“Let’s get back to base,” he said to the others. “If the night stalkers aren’t here yet, they soon will be. We’ve stood around for too long already. Let’s go!”
They all returned to their cars. Doors slammed, and as he crossed back to the driver’s side, she thought of making a run for it. But that would leave her alone out there, back where she started, on foot, making slow progress. And the more west she’d headed, the more these thugs had started showing up, not to mention the night stalkers.
She stayed put as he got into the driver’s seat. He started the car, then settled his eyes upon her. “Now you can tell me all about yourself,” he said, pulling away with the others.

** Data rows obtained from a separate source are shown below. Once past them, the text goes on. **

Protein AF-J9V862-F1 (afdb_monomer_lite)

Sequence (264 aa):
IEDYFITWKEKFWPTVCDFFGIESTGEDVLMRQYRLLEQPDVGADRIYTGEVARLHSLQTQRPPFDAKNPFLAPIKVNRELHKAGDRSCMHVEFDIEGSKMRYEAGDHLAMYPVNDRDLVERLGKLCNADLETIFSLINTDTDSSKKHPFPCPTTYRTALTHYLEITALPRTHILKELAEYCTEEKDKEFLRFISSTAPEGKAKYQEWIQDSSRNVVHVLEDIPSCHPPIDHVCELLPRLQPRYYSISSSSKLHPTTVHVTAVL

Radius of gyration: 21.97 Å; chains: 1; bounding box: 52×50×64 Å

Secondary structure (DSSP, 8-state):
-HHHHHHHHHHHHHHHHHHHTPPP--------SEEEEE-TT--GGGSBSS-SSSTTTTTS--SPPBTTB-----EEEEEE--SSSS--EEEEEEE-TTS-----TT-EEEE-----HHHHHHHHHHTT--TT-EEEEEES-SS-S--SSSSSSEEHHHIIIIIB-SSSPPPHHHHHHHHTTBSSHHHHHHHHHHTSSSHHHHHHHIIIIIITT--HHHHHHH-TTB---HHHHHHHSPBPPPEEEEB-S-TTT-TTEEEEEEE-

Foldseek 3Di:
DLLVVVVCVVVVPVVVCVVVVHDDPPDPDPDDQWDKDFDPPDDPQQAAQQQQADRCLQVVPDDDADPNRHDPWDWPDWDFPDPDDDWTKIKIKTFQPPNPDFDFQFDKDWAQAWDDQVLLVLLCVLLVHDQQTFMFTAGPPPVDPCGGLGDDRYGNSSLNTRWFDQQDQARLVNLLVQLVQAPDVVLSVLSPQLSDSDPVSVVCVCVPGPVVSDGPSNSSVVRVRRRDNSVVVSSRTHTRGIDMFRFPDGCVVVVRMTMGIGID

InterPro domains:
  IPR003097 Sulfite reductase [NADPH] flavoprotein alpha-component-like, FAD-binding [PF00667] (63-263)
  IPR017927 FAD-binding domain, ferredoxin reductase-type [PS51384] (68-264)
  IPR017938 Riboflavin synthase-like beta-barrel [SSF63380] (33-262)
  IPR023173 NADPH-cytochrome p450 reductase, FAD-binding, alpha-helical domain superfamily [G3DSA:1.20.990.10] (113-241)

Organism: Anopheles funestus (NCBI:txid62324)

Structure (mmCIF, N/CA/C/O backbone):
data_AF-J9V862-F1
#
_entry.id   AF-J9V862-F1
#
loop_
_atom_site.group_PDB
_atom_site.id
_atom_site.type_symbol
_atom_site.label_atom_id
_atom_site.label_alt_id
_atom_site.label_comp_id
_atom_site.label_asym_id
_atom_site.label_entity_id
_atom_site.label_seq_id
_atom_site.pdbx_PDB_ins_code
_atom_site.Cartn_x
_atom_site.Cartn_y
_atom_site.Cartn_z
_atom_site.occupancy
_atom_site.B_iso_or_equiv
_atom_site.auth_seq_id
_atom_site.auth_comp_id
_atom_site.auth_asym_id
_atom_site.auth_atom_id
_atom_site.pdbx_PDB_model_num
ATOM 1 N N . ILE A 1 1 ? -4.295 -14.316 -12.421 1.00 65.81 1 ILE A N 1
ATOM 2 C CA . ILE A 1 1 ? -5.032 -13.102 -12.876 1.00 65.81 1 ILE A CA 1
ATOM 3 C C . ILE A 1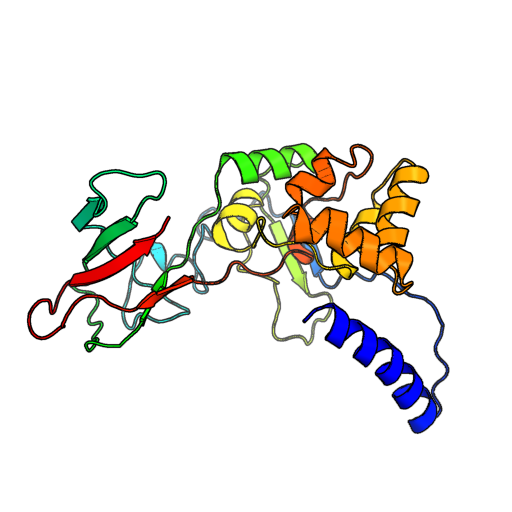 1 ? -4.152 -12.267 -13.800 1.00 65.81 1 ILE A C 1
ATOM 5 O O . ILE A 1 1 ? -4.614 -11.941 -14.884 1.00 65.81 1 ILE A O 1
ATOM 9 N N . GLU A 1 2 ? -2.901 -11.985 -13.417 1.00 75.38 2 GLU A N 1
ATOM 10 C CA . GLU A 1 2 ? -1.942 -11.237 -14.249 1.00 75.38 2 GLU A CA 1
ATOM 11 C C . GLU A 1 2 ? -1.757 -11.855 -15.649 1.00 75.38 2 GLU A C 1
ATOM 13 O O . GLU A 1 2 ? -1.986 -11.174 -16.645 1.00 75.38 2 GLU A O 1
ATOM 18 N N . ASP A 1 3 ? -1.487 -13.162 -15.744 1.00 78.50 3 ASP A N 1
ATOM 19 C CA . ASP A 1 3 ? -1.297 -13.836 -17.042 1.00 78.50 3 ASP A CA 1
ATOM 20 C C . ASP A 1 3 ? -2.509 -13.735 -17.971 1.00 78.50 3 ASP A C 1
ATOM 22 O O . ASP A 1 3 ? -2.362 -13.476 -19.165 1.00 78.50 3 ASP A O 1
ATOM 26 N N . TYR A 1 4 ? -3.721 -13.887 -17.425 1.00 85.06 4 TYR A N 1
ATOM 27 C CA . TYR A 1 4 ? -4.956 -13.741 -18.196 1.00 85.06 4 TYR A CA 1
ATOM 28 C C . TYR A 1 4 ? -5.109 -12.322 -18.746 1.00 85.06 4 TYR A C 1
ATOM 30 O O . TYR A 1 4 ? -5.495 -12.156 -19.903 1.00 85.06 4 TYR A O 1
ATOM 38 N N . PHE A 1 5 ? -4.787 -11.304 -17.940 1.00 87.50 5 PHE A N 1
ATOM 39 C CA . PHE A 1 5 ? -4.826 -9.913 -18.380 1.00 87.50 5 PHE A CA 1
ATOM 40 C C . PHE A 1 5 ? -3.790 -9.640 -19.473 1.00 87.50 5 PHE A C 1
ATOM 42 O O . PHE A 1 5 ? -4.133 -9.032 -20.484 1.00 87.50 5 PHE A O 1
ATOM 49 N N . ILE A 1 6 ? -2.554 -10.124 -19.316 1.00 83.88 6 ILE A N 1
ATOM 50 C CA . ILE A 1 6 ? -1.487 -9.951 -20.311 1.00 83.88 6 ILE A CA 1
ATOM 51 C C . ILE A 1 6 ? -1.879 -10.613 -21.635 1.00 83.88 6 ILE A C 1
ATOM 53 O O . ILE A 1 6 ? -1.882 -9.948 -22.668 1.00 83.88 6 ILE A O 1
ATOM 57 N N . THR A 1 7 ? -2.293 -11.883 -21.606 1.00 86.12 7 THR A N 1
ATOM 58 C CA . THR A 1 7 ? -2.703 -12.616 -22.813 1.00 86.12 7 THR A CA 1
ATOM 59 C C . THR A 1 7 ? -3.922 -11.994 -23.492 1.00 86.12 7 THR A C 1
ATOM 61 O O . THR A 1 7 ? -4.028 -12.025 -24.718 1.00 86.12 7 THR A O 1
ATOM 64 N N . TRP A 1 8 ? -4.848 -11.416 -22.725 1.00 91.56 8 TRP A N 1
ATOM 65 C CA . TRP A 1 8 ? -5.950 -10.644 -23.291 1.00 91.56 8 TRP A CA 1
ATOM 66 C C . TRP A 1 8 ? -5.458 -9.335 -23.927 1.00 91.56 8 TRP A C 1
ATOM 68 O O . TRP A 1 8 ? -5.809 -9.054 -25.072 1.00 91.56 8 TRP A O 1
ATOM 78 N N . LYS A 1 9 ? -4.604 -8.570 -23.233 1.00 88.88 9 LYS A N 1
ATOM 79 C CA . LYS A 1 9 ? -4.073 -7.272 -23.686 1.00 88.88 9 LYS A CA 1
ATOM 80 C C . LYS A 1 9 ? -3.303 -7.395 -25.004 1.00 88.88 9 LYS A C 1
ATOM 82 O O . LYS A 1 9 ? -3.481 -6.560 -25.887 1.00 88.88 9 LYS A O 1
ATOM 87 N N . GLU A 1 10 ? -2.496 -8.447 -25.147 1.00 86.31 10 GLU A N 1
ATOM 88 C CA . GLU A 1 10 ? -1.728 -8.737 -26.368 1.00 86.31 10 GLU A CA 1
ATOM 89 C C . GLU A 1 10 ? -2.613 -8.986 -27.591 1.00 86.31 10 GLU A C 1
ATOM 91 O O . GLU A 1 10 ? -2.208 -8.691 -28.708 1.00 86.31 10 GLU A O 1
ATOM 96 N N . LYS A 1 11 ? -3.827 -9.508 -27.394 1.00 90.06 11 LYS A N 1
ATOM 97 C CA . LYS A 1 11 ? -4.799 -9.698 -28.480 1.00 90.06 11 LYS A CA 1
ATOM 98 C C . LYS A 1 11 ? -5.657 -8.458 -28.698 1.00 90.06 11 LYS A C 1
ATOM 100 O O . LYS A 1 11 ? -6.046 -8.164 -29.826 1.00 90.06 11 LYS A O 1
ATOM 105 N N . PHE A 1 12 ? -5.958 -7.742 -27.618 1.00 93.69 12 PHE A N 1
ATOM 106 C CA . PHE A 1 12 ? -6.838 -6.583 -27.622 1.00 93.69 12 PHE A CA 1
ATOM 107 C C . PHE A 1 12 ? -6.292 -5.445 -28.487 1.00 93.69 12 PHE A C 1
ATOM 109 O O . PHE A 1 12 ? -6.990 -5.003 -29.394 1.00 93.69 12 PHE A O 1
ATOM 116 N N . TRP A 1 13 ? -5.055 -4.995 -28.252 1.00 90.88 13 TRP A N 1
ATOM 117 C CA . TRP A 1 13 ? -4.521 -3.825 -28.959 1.00 90.88 13 TRP A CA 1
ATOM 118 C C . TRP A 1 13 ? -4.380 -4.018 -30.474 1.00 90.88 13 TRP A C 1
ATOM 120 O O . TRP A 1 13 ? -4.854 -3.141 -31.193 1.00 90.88 13 TRP A O 1
ATOM 130 N N . PRO A 1 14 ? -3.852 -5.150 -30.989 1.00 90.69 14 PRO A N 1
ATOM 131 C CA . PRO A 1 14 ? -3.863 -5.414 -32.428 1.00 90.69 14 PRO A CA 1
ATOM 132 C C . PRO A 1 14 ? -5.276 -5.393 -33.018 1.00 90.69 14 PRO A C 1
ATOM 134 O O . PRO A 1 14 ? -5.509 -4.752 -34.034 1.00 90.69 14 PRO A O 1
ATOM 137 N N . THR A 1 15 ? -6.250 -5.993 -32.321 1.00 93.94 15 THR A N 1
ATOM 138 C CA . THR A 1 15 ? -7.655 -5.993 -32.765 1.00 93.94 15 THR A CA 1
ATOM 139 C C . THR A 1 15 ? -8.232 -4.573 -32.850 1.00 93.94 15 THR A C 1
ATOM 141 O O . THR A 1 15 ? -8.989 -4.261 -33.766 1.00 93.94 15 THR A O 1
ATOM 144 N N . VAL A 1 16 ? -7.885 -3.697 -31.902 1.00 94.88 16 VAL A N 1
ATOM 145 C CA . VAL A 1 16 ? -8.297 -2.283 -31.903 1.00 94.88 16 VAL A CA 1
ATOM 146 C C . VAL A 1 16 ? -7.643 -1.523 -33.059 1.00 94.88 16 VAL A C 1
ATOM 148 O O . VAL A 1 16 ? -8.340 -0.808 -33.777 1.00 94.88 16 VAL A O 1
ATOM 151 N N . CYS A 1 17 ? -6.334 -1.694 -33.261 1.00 93.19 17 CYS A N 1
ATOM 152 C CA . CYS A 1 17 ? -5.597 -1.097 -34.376 1.00 93.19 17 CYS A CA 1
ATOM 153 C C . CYS A 1 17 ? -6.209 -1.484 -35.727 1.00 93.19 17 CYS A C 1
ATOM 155 O O . CYS A 1 17 ? -6.505 -0.600 -36.530 1.00 93.19 17 CYS A O 1
ATOM 157 N N . ASP A 1 18 ? -6.492 -2.774 -35.929 1.00 94.31 18 ASP A N 1
ATOM 158 C CA . ASP A 1 18 ? -7.113 -3.289 -37.152 1.00 94.31 18 ASP A CA 1
ATOM 159 C C . ASP A 1 18 ? -8.517 -2.707 -37.369 1.00 94.31 18 ASP A C 1
ATOM 161 O O . ASP A 1 18 ? -8.862 -2.296 -38.477 1.00 94.31 18 ASP A O 1
ATOM 165 N N . PHE A 1 19 ? -9.335 -2.634 -36.313 1.00 96.44 19 PHE A N 1
ATOM 166 C CA . PHE A 1 19 ? -10.707 -2.131 -36.409 1.00 96.44 19 PHE A CA 1
ATOM 167 C C . PHE A 1 19 ? -10.773 -0.634 -36.743 1.00 96.44 19 PHE A C 1
ATOM 169 O O . PHE A 1 19 ? -11.616 -0.217 -37.538 1.00 96.44 19 PHE A O 1
ATOM 176 N N . PHE A 1 20 ? -9.905 0.180 -36.138 1.00 96.62 20 PHE A N 1
ATOM 177 C CA . PHE A 1 20 ? -9.892 1.631 -36.346 1.00 96.62 20 PHE A CA 1
ATOM 178 C C . PHE A 1 20 ? -8.944 2.090 -37.465 1.00 96.62 20 PHE A C 1
ATOM 180 O O . PHE A 1 20 ? -8.918 3.281 -37.770 1.00 96.62 20 PHE A O 1
ATOM 187 N N . GLY A 1 21 ? -8.180 1.181 -38.083 1.00 94.31 21 GLY A N 1
ATOM 188 C CA . GLY A 1 21 ? -7.193 1.515 -39.114 1.00 94.31 21 GLY A CA 1
ATOM 189 C C . GLY A 1 21 ? -6.036 2.369 -38.583 1.00 94.31 21 GLY A C 1
ATOM 190 O O . GLY A 1 21 ? -5.587 3.285 -39.267 1.00 94.31 21 GLY A O 1
ATOM 191 N N . ILE A 1 22 ? -5.600 2.113 -37.346 1.00 93.94 22 ILE A N 1
ATOM 192 C CA . ILE A 1 22 ? -4.531 2.859 -36.669 1.00 93.94 22 ILE A CA 1
ATOM 193 C C . ILE A 1 22 ? -3.251 2.024 -36.690 1.00 93.94 22 ILE A C 1
ATOM 195 O O . ILE A 1 22 ? -3.244 0.890 -36.214 1.00 93.94 22 ILE A O 1
ATOM 199 N N . GLU A 1 23 ? -2.152 2.601 -37.170 1.00 86.31 23 GLU A N 1
ATOM 200 C CA . GLU A 1 23 ? -0.832 1.975 -37.082 1.00 86.31 23 GLU A CA 1
ATOM 201 C C . GLU A 1 23 ? -0.247 2.143 -35.674 1.00 86.31 23 GLU A C 1
ATOM 203 O O . GLU A 1 23 ? -0.228 3.239 -35.110 1.00 86.31 23 GLU A O 1
ATOM 208 N N . SER A 1 24 ? 0.236 1.046 -35.091 1.00 79.94 24 SER A N 1
ATOM 209 C CA . SER A 1 24 ? 0.990 1.104 -33.841 1.00 79.94 24 SER A CA 1
ATOM 210 C C . SER A 1 24 ? 2.386 1.655 -34.116 1.00 79.94 24 SER A C 1
ATOM 212 O O . SER A 1 24 ? 3.077 1.169 -35.008 1.00 79.94 24 SER A O 1
ATOM 214 N N . THR A 1 25 ? 2.835 2.620 -33.315 1.00 75.56 25 THR A N 1
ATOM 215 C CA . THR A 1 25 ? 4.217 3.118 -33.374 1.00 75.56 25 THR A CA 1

She watched him drive, fighting a sudden territorial urge. She’d been the one to find the car. She’d been the one to get it working again and winch it up into the daylight. She didn’t want some violent stranger driving her car. That’s how it felt to her now. It was her car. Who was this guy anyway?
“Who are you people?” she asked.
“I get to ask the questions.”
She stared forward. “Can’t we just converse?” She tried to make her voice sound even, reasonable, when what she really wanted to do was slam his head against the glass, kick him out of the car, and get as far away from him and his posse as possible.
She looked back at him, considering it. He had a tough look about him, like he’d had a hard life. He was in his late twenties, she guessed, and his lean, muscular frame looked like it had been in a scrape or two over the years.
“What’s your name?” he asked again.
She grew silent.
“Did you come from a city center?”
She crossed her arms, fixing her gaze straight ahead as he drove.
“You know,” he said, looking at her, “you’ll probably find answering my questions a lot more palatable than if I left you to the others. Some of them don’t have my charm and patience.”
She said nothing. At least he was going west. After a few minutes of silence, she asked, “How far are we going?”
“About twenty miles.” The dashboard lit up his face.
“So you just drive around, looking for people to steal cars from?”
He readjusted his seat belt. “Something like that. We were just going to steal your supplies, but when we saw that you had a solar-powered car, that changed.”
“But why take it? You have plenty of other vehicles.” She surveyed the throng of cars before her.
“Hear that?” he asked her. “Their engines?”
She didn’t answer.
“They’re internal combustion engines.”
She raised a brow. She decided the less ignorance she showed of the outside world, the better. She didn’t want him to know he was right, that she was from a city center.
When she didn’t say anything, he went on. “It’s old tech, but it works. Also loud as hell, and our enemies can hear us coming.” He ran his hand affectionately over the steering wheel of her car. “But this? Solar power? Quiet. And from the size of that panel, I’d say this is pretty old tech too. But it works like a beaut.”
She had no idea what a beaut was, but she knew there was no way she was going to let this guy keep her car. She wanted to ask him how he lived out here, how they all got by, what they ate, how they survived the storms, but she kept silent.
“Even got one that runs on steam,” he said. “You should see it. And then there’s the Big Worm. Glorious.”
She finally lent him her eyes. “What’s that?”
“A steam train. Fixed the track from here to Delta City, and that thing runs like a blade on ice. But we have to find stuff to burn, which can be hard. But when it goes, it goes.”
She had no idea what he was talking about, but tried not to let on. “So what’s the point in taking me? Why not leave me to the night stalkers?”
“Fun devils, aren’t they?” he said, grinning slyly.
“Yeah. Real fun.”
Something sad overtook his face, an old hurt. She watched his expression change. A second later, he came back to the present. “I took you because you intrigue me.”
She decided to go for it. “Look—I really do need to be somewhere. It’s incredibly important.”
“I’m sure it is.”
“You don’t understand.” She turned in her seat to face him. “Something bad is coming. Something that could kill us all.”
“And you alone can stop it?” he asked, with a half smirk.
“I’m going to try.”
He let out a laugh, and she rankled at the sound. “Well, hell,” he said, and she realized the laugh wasn’t entirely derisive. “Maybe we can fix you up with a methane-powered car later.” She didn’t know what methane was, but she believed that about as much as she believed he’d stop right now and let her have her own car back.
“I need this car,” she insisted. “I have a very long way to go, and won’t be able to get any . . . methane . . . on my way. I need the sun. It’s the perfect power source, right over our heads.”
“When you can actually see it.” He regarded her, then looked back at the road. “Listen. You’re determined, I’ll give you that. But you don’t seem to grasp a vital component of the situation here.”
“What’s that?” she asked, her wrath stealing up inside her again.
“You’re our prisoner.”
“What possible use could I be to you?”
He suddenly looked serious. “Information.” He pulled Willoughby’s PRD out of her tool bag again. “I’m no idiot. I know you’re not from around here. Where did you get tech like this?”
She just stared back.
“Did you kill whoever this belonged to?”
“Of course not!”
“See? If you were a Badlander, you’d brag about it. You’ve got an innocence about you, a kind of naïveté. That stands out. You did come from a city center.”